July 1, 2019
FY 2020 budget update
Dear Faculty and Staff,
The last piece of the puzzle for our FY 2020 budget planning fell into place when the Kansas Board of Regents established tuition rates for the 2019-2020 academic year at the June meeting. Coupled with state appropriations and our enrollment projections for this fall, the budget picture is in sharper focus.
This next fiscal year will be challenging from a budget perspective, which is causing us to make difficult but important decisions. We must be even more prudent with our resources while maintaining the quality of our education and services. We ask for your support in making these budget adjustments.
There have been some positive developments. The Kansas Legislature passed an appropriation bill that provided additional state funding for several initiatives. As the session closed, the Legislature:
- Restored approximately $6.2 million in state funding for the university.
- Restored $4 million for the Global Foods System appropriation, bringing it back to its original $5 million level.
- Provided partial funding for a 2.5% cost-of-living adjustment, or COLA, pay increase for employees who were hired before June 16, 2018.
- Provided $520,000 for the Polytechnic Campus to hire additional pilot instructors and $650,000 to K-State Research and Extension for statewide fire suppression efforts through the Kansas Forest Service.
We are extremely appreciative of the initial efforts of the Kansas Legislature and Gov. Kelly to provide additional state dollars to fund the university. However, state funding only accounts for approximately 18% of our total funding. K-State, like many higher education institutions, relies heavily on tuition revenues to fund ongoing operations.
The Board of Regents held the undergraduate tuition rate flat, but approved a 1.5% tuition rate increase for all graduate rates and nonresident undergraduate rates for the Manhattan, Global, Polytechnic and Olathe campuses effective fall 2019. The College of Veterinary Medicine held its tuition flat for the third year in a row. Tuition revenue provides approximately 26% of our total university funding and is projected to be down this year. The enrollment picture continues to be mixed as we focus on stabilizing in-state recruiting and ramp up efforts out of state. We know this takes time and continued strategic investment.
Limited resources require focus and clear priorities in order to manage the university well. We have established three areas as budget priorities for FY 2020:
- Faculty and staff salaries and benefits.
- Student scholarships.
- Strategic enrollment management initiatives to boost enrollment and student retention, success and progression to graduation.
Despite receiving only partial state funding, we are implementing the 2.5% COLA increase to all eligible employees. In addition to the $6.3 million for the COLA, the university is investing $2.6 million in increased employer fringe benefits costs, faculty promotions, professorial performance awards and the Total Rewards under-market staff salaries initiative. Additional investments include the newly implemented parental leave policy and $592,000 for the increased costs of employee and dependent scholarships and GTA waivers.
We are prioritizing investment in new enrollment management strategies, the lifeblood of our university. This includes $2.1 million for our revamped scholarship program and $1.3 million for accelerated marketing efforts. We are adding recruiters focused on our key out-of-state markets and supporting them with robust marketing campaigns.
Another key investment is our new customer relationship management (CRM) system, which is essential to support recruitment, retention and outreach to students.
We believe these are foundational investments in our ability to attract new and broader student populations.
So what does all this mean? The bottom line is that we still need to reduce our overall FY 2020 budget by 4.3%. This will be done through a 3.9% base budget reduction to main campus and extension revenue centers, and a 4% base budget reduction to all main campus service centers. In addition, we are implementing several strategic targeted budget reductions to maintain our previously mentioned investments.
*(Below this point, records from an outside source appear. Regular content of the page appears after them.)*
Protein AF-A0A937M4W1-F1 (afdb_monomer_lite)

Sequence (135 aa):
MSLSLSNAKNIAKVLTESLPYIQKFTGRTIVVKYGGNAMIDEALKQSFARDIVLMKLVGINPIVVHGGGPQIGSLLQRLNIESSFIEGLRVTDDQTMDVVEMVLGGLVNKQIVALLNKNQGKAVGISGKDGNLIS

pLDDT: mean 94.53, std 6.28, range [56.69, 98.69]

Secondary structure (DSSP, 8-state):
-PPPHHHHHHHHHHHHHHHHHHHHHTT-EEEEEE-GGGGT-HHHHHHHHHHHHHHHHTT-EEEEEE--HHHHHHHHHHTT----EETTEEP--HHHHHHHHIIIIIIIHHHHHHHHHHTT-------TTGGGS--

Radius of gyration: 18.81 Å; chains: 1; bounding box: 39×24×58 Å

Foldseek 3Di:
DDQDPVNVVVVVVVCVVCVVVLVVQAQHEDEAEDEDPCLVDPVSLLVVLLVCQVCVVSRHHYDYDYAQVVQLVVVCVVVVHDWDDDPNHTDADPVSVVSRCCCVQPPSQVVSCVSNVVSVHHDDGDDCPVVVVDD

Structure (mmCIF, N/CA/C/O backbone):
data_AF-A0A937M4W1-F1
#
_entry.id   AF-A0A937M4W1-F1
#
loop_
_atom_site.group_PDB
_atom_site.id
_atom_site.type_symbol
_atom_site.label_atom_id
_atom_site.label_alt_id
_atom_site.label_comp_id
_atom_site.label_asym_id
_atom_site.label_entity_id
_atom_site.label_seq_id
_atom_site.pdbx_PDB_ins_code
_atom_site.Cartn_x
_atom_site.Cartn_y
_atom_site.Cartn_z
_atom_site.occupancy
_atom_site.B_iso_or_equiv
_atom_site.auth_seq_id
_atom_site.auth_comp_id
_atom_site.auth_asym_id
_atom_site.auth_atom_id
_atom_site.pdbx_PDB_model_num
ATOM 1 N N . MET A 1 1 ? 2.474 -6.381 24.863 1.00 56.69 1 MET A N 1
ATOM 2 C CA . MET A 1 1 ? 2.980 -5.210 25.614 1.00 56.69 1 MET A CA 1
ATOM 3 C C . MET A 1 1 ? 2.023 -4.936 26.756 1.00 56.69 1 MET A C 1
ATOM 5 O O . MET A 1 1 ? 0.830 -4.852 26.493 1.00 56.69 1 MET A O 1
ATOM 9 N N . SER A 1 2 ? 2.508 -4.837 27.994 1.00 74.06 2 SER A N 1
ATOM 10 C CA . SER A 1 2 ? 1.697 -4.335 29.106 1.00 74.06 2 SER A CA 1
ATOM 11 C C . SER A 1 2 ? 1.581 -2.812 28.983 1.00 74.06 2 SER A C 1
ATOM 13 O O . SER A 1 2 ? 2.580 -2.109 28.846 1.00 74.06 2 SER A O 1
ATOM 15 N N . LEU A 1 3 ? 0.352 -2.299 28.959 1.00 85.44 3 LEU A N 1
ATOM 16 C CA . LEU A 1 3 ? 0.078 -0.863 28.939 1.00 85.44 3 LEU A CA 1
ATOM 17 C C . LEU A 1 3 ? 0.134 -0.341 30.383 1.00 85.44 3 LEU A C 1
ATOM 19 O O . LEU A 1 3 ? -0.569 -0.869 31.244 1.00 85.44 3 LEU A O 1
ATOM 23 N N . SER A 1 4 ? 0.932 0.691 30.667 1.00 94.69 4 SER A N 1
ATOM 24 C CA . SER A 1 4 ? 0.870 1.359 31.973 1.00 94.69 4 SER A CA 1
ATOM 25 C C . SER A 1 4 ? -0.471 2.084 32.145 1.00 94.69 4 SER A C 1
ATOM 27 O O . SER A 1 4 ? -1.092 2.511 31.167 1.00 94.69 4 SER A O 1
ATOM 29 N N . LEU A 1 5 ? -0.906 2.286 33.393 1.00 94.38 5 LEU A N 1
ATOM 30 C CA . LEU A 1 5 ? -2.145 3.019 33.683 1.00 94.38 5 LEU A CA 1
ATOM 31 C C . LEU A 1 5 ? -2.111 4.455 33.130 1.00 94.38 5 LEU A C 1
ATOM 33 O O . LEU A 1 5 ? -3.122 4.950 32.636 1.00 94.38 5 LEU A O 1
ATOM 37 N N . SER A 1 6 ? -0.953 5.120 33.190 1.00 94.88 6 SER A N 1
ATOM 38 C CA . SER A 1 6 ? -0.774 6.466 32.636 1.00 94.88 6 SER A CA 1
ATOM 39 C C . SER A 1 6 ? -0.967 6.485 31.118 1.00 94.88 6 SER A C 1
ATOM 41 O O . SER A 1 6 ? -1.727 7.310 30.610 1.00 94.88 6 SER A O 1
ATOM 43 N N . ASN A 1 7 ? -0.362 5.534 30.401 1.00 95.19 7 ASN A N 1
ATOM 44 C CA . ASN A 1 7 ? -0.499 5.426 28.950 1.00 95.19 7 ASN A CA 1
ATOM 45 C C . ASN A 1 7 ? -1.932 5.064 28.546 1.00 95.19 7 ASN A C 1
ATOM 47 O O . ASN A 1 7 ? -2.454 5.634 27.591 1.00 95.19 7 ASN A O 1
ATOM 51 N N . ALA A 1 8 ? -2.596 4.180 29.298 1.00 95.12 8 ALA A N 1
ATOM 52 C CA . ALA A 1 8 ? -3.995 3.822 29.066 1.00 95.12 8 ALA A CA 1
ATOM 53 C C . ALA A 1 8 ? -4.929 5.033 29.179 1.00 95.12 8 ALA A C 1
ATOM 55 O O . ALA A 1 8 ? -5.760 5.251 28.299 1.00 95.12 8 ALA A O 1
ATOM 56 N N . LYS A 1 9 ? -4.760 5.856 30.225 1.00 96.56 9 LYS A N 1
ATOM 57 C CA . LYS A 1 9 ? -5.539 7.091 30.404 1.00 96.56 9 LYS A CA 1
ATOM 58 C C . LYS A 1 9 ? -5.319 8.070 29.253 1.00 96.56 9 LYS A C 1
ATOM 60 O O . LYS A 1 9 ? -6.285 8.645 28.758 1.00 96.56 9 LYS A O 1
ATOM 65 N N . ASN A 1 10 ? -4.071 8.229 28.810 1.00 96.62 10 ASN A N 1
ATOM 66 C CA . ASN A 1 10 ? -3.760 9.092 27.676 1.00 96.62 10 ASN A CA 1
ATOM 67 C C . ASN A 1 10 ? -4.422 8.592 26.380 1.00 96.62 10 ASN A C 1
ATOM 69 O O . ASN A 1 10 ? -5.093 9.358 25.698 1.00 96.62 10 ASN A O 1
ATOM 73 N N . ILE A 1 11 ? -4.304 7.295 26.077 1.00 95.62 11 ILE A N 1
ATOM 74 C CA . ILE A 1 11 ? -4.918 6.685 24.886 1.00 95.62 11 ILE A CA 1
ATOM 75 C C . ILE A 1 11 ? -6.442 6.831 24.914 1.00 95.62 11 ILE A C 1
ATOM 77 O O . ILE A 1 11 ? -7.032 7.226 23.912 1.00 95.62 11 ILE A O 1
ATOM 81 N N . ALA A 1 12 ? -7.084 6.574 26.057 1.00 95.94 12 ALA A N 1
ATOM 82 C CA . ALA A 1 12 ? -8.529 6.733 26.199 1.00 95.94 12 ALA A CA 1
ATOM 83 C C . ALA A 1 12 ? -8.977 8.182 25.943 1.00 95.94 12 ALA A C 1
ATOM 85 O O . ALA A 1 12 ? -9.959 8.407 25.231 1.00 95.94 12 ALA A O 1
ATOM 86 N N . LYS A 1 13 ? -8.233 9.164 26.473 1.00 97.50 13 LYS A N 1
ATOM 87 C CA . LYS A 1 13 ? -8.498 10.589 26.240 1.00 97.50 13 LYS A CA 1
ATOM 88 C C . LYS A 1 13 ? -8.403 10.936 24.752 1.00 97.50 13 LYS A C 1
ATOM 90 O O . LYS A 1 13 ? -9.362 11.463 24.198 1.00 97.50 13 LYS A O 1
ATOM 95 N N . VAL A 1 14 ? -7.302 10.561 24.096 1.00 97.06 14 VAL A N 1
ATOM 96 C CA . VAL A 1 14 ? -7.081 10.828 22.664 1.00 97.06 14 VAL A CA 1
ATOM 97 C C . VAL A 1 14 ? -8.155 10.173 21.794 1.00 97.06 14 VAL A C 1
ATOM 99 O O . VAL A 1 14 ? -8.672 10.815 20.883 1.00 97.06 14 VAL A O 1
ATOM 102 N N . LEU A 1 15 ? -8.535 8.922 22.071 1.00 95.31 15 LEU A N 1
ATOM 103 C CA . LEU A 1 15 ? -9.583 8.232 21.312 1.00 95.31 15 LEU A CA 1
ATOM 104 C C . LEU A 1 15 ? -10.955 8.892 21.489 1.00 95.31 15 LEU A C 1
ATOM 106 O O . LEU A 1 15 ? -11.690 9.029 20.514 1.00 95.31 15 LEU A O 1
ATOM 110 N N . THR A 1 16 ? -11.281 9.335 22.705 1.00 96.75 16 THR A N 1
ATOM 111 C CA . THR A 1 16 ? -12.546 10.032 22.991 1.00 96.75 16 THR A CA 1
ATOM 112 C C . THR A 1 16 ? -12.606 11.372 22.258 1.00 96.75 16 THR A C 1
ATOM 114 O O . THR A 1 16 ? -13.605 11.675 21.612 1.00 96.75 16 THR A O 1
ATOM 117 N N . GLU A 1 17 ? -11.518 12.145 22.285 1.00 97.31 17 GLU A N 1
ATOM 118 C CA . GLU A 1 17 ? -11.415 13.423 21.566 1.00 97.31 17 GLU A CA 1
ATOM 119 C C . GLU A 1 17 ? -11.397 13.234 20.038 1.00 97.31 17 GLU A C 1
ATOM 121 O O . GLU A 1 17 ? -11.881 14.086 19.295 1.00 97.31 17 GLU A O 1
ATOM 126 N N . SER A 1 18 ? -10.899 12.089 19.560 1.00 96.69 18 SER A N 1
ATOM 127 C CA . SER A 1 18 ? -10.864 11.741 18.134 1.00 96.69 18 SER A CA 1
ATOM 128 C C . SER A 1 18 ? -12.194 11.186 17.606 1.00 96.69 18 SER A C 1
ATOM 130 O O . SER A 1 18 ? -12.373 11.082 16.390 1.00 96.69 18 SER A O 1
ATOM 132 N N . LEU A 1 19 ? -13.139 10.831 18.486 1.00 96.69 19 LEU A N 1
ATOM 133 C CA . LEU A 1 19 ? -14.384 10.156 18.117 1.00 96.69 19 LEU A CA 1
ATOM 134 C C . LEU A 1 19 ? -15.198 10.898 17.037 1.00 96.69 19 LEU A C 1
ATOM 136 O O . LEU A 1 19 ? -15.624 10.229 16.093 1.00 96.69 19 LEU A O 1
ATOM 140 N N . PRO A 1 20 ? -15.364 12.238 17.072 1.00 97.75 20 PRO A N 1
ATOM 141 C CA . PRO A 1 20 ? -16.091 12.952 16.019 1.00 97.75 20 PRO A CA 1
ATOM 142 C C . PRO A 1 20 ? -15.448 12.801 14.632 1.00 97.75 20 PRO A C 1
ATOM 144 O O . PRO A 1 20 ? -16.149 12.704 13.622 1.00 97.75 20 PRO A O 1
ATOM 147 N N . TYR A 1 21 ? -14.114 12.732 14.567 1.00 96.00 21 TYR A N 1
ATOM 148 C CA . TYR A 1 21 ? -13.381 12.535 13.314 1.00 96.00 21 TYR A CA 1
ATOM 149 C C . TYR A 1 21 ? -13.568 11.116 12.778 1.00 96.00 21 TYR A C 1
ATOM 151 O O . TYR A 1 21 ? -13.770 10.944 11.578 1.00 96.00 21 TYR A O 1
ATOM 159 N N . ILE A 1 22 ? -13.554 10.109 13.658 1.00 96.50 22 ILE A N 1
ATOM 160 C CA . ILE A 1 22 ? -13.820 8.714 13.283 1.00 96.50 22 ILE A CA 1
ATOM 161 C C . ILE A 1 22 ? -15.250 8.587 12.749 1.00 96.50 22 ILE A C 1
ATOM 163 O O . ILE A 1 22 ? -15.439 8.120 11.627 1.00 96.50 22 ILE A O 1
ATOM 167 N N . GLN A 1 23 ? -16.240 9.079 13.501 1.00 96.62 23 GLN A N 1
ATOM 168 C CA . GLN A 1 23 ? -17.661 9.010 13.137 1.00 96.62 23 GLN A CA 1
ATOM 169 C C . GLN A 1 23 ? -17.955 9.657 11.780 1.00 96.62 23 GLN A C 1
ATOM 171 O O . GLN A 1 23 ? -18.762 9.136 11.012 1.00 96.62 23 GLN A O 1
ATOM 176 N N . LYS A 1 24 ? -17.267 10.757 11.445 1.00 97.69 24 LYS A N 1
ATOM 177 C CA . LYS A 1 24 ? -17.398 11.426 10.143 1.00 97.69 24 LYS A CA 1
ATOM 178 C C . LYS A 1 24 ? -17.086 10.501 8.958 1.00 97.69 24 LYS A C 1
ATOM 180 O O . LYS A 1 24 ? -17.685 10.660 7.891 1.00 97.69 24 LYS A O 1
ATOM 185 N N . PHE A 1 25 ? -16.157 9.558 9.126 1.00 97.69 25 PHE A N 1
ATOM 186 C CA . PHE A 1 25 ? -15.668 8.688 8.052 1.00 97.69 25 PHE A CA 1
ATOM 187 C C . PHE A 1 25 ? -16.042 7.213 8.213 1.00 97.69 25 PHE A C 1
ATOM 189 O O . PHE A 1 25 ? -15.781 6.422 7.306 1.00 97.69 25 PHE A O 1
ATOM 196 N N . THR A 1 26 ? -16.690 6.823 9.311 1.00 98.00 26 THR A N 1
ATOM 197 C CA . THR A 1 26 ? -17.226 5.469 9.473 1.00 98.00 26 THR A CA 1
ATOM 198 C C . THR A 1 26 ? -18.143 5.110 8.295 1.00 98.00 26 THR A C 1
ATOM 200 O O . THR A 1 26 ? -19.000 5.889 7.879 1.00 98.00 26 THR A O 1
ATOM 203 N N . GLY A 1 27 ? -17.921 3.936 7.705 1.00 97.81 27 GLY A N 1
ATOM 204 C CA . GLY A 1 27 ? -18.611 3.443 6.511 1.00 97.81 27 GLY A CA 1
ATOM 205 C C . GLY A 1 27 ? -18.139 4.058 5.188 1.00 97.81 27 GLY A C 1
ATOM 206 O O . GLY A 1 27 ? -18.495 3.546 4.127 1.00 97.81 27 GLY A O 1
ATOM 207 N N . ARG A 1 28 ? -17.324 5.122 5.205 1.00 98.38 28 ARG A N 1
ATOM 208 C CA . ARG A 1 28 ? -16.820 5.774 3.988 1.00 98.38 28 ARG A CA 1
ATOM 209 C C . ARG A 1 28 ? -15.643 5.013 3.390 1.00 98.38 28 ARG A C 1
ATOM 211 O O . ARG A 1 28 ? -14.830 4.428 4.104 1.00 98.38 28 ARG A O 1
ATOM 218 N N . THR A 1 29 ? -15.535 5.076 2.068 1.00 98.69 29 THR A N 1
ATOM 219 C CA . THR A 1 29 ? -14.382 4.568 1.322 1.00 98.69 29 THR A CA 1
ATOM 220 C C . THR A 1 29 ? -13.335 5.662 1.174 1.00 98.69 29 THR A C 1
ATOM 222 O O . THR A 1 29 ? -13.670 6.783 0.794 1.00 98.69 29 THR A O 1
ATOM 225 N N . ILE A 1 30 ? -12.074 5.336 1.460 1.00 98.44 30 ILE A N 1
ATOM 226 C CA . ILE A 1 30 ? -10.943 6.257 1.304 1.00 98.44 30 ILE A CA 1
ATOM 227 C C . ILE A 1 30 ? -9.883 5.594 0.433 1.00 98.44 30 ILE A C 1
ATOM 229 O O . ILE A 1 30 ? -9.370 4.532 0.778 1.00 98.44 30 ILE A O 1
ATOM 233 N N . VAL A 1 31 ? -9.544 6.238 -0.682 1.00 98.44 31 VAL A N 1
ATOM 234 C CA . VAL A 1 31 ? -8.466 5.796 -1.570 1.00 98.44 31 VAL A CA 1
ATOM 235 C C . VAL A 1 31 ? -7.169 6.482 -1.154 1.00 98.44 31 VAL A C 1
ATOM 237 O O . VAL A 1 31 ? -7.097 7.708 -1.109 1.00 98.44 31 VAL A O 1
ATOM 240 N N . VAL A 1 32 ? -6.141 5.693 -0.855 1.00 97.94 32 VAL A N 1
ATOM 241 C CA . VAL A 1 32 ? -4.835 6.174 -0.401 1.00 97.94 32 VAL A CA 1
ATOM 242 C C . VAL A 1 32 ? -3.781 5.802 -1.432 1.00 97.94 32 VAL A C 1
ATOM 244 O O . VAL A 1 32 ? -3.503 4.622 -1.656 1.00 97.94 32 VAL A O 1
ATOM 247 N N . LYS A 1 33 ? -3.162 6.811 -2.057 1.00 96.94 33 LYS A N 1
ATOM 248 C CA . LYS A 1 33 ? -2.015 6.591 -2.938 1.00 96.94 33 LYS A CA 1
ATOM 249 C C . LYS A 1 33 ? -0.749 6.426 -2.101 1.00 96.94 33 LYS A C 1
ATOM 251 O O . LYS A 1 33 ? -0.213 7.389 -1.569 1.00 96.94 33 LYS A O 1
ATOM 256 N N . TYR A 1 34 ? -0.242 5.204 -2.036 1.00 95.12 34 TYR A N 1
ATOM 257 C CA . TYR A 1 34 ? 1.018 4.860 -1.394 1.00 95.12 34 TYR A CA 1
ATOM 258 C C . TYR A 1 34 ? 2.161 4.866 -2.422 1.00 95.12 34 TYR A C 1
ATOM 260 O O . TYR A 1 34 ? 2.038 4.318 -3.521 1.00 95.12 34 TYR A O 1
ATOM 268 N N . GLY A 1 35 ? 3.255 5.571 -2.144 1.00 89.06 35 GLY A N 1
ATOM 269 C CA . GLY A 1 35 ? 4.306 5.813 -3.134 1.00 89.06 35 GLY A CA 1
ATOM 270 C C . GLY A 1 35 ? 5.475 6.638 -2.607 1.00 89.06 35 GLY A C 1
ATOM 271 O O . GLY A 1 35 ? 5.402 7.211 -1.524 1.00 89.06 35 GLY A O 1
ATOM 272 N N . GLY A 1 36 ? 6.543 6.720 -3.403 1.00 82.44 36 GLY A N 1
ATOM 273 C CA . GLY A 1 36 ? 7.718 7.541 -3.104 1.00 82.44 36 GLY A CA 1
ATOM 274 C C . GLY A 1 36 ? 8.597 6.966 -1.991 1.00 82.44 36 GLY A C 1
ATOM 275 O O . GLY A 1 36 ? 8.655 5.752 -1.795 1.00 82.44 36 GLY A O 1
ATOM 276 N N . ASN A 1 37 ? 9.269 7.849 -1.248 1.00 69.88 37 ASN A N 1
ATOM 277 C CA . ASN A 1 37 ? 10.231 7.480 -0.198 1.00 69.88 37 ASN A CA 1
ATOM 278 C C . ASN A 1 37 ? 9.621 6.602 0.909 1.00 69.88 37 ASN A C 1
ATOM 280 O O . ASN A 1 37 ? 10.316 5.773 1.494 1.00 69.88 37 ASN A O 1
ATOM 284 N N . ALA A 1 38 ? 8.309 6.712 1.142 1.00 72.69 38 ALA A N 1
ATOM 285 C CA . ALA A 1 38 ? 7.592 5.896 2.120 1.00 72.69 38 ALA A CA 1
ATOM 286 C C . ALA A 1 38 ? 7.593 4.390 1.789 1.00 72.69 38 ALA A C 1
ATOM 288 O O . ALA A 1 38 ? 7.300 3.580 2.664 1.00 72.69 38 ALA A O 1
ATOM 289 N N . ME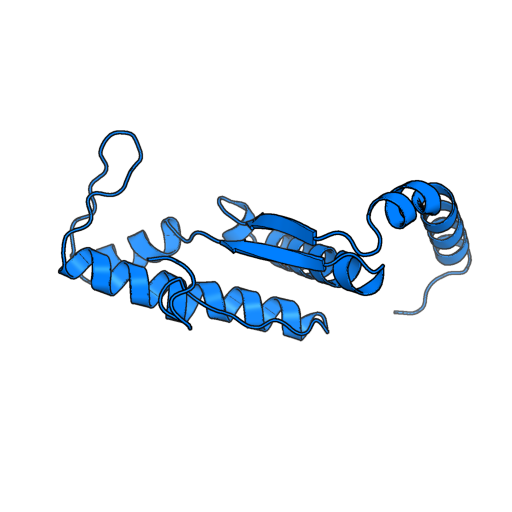T A 1 39 ? 7.916 4.006 0.546 1.00 79.62 39 MET A N 1
ATOM 290 C CA . MET A 1 39 ? 8.054 2.611 0.105 1.00 79.62 39 MET A CA 1
ATOM 291 C C . MET A 1 39 ? 9.485 2.067 0.217 1.00 79.62 39 MET A C 1
ATOM 293 O O . MET A 1 39 ? 9.727 0.919 -0.159 1.00 79.62 39 MET A O 1
ATOM 297 N N . ILE A 1 40 ? 10.441 2.865 0.692 1.00 77.19 40 ILE A N 1
ATOM 298 C CA . ILE A 1 40 ? 11.847 2.460 0.826 1.00 77.19 40 ILE A CA 1
ATOM 299 C C . ILE A 1 40 ? 12.178 2.230 2.299 1.00 77.19 40 ILE A C 1
ATOM 301 O O . ILE A 1 40 ? 12.714 1.180 2.639 1.00 77.19 40 ILE A O 1
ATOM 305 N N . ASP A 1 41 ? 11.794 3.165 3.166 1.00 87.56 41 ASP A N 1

The College of Veterinary Medicine, K-State Polytechnic, K-State Olathe, Global Campus, and K-State Research and Extension will receive reductions in their subvention allocations. University funds supporting the KSU Institute for Commercialization will also be reduced.
This year's reductions come on the heels of multiple years of budget cuts for the university. Over the last six years, we will have removed at least $47 million from our operating budget. As the state’s major land-grant institution, we play a unique role in providing access to education, research and outreach to the communities and citizens of Kansas. Balancing this mission with reduced budgets requires new ways of thinking and more creative solutions. I am sure that K-State is up to this task.
As a university community, we are in the second year of a five-year strategic process designed to dramatically transform our university. We are changing our enrollment strategies and operating processes to be nimbler and more efficient, while better meeting workforce and societal needs. Our new budget model will support and reward strategic decisions that meet market demand and generate growth.
I firmly believe we are on the right path. Let's all pull together to serve our students, our state and our many partners to ensure the future success of K-State.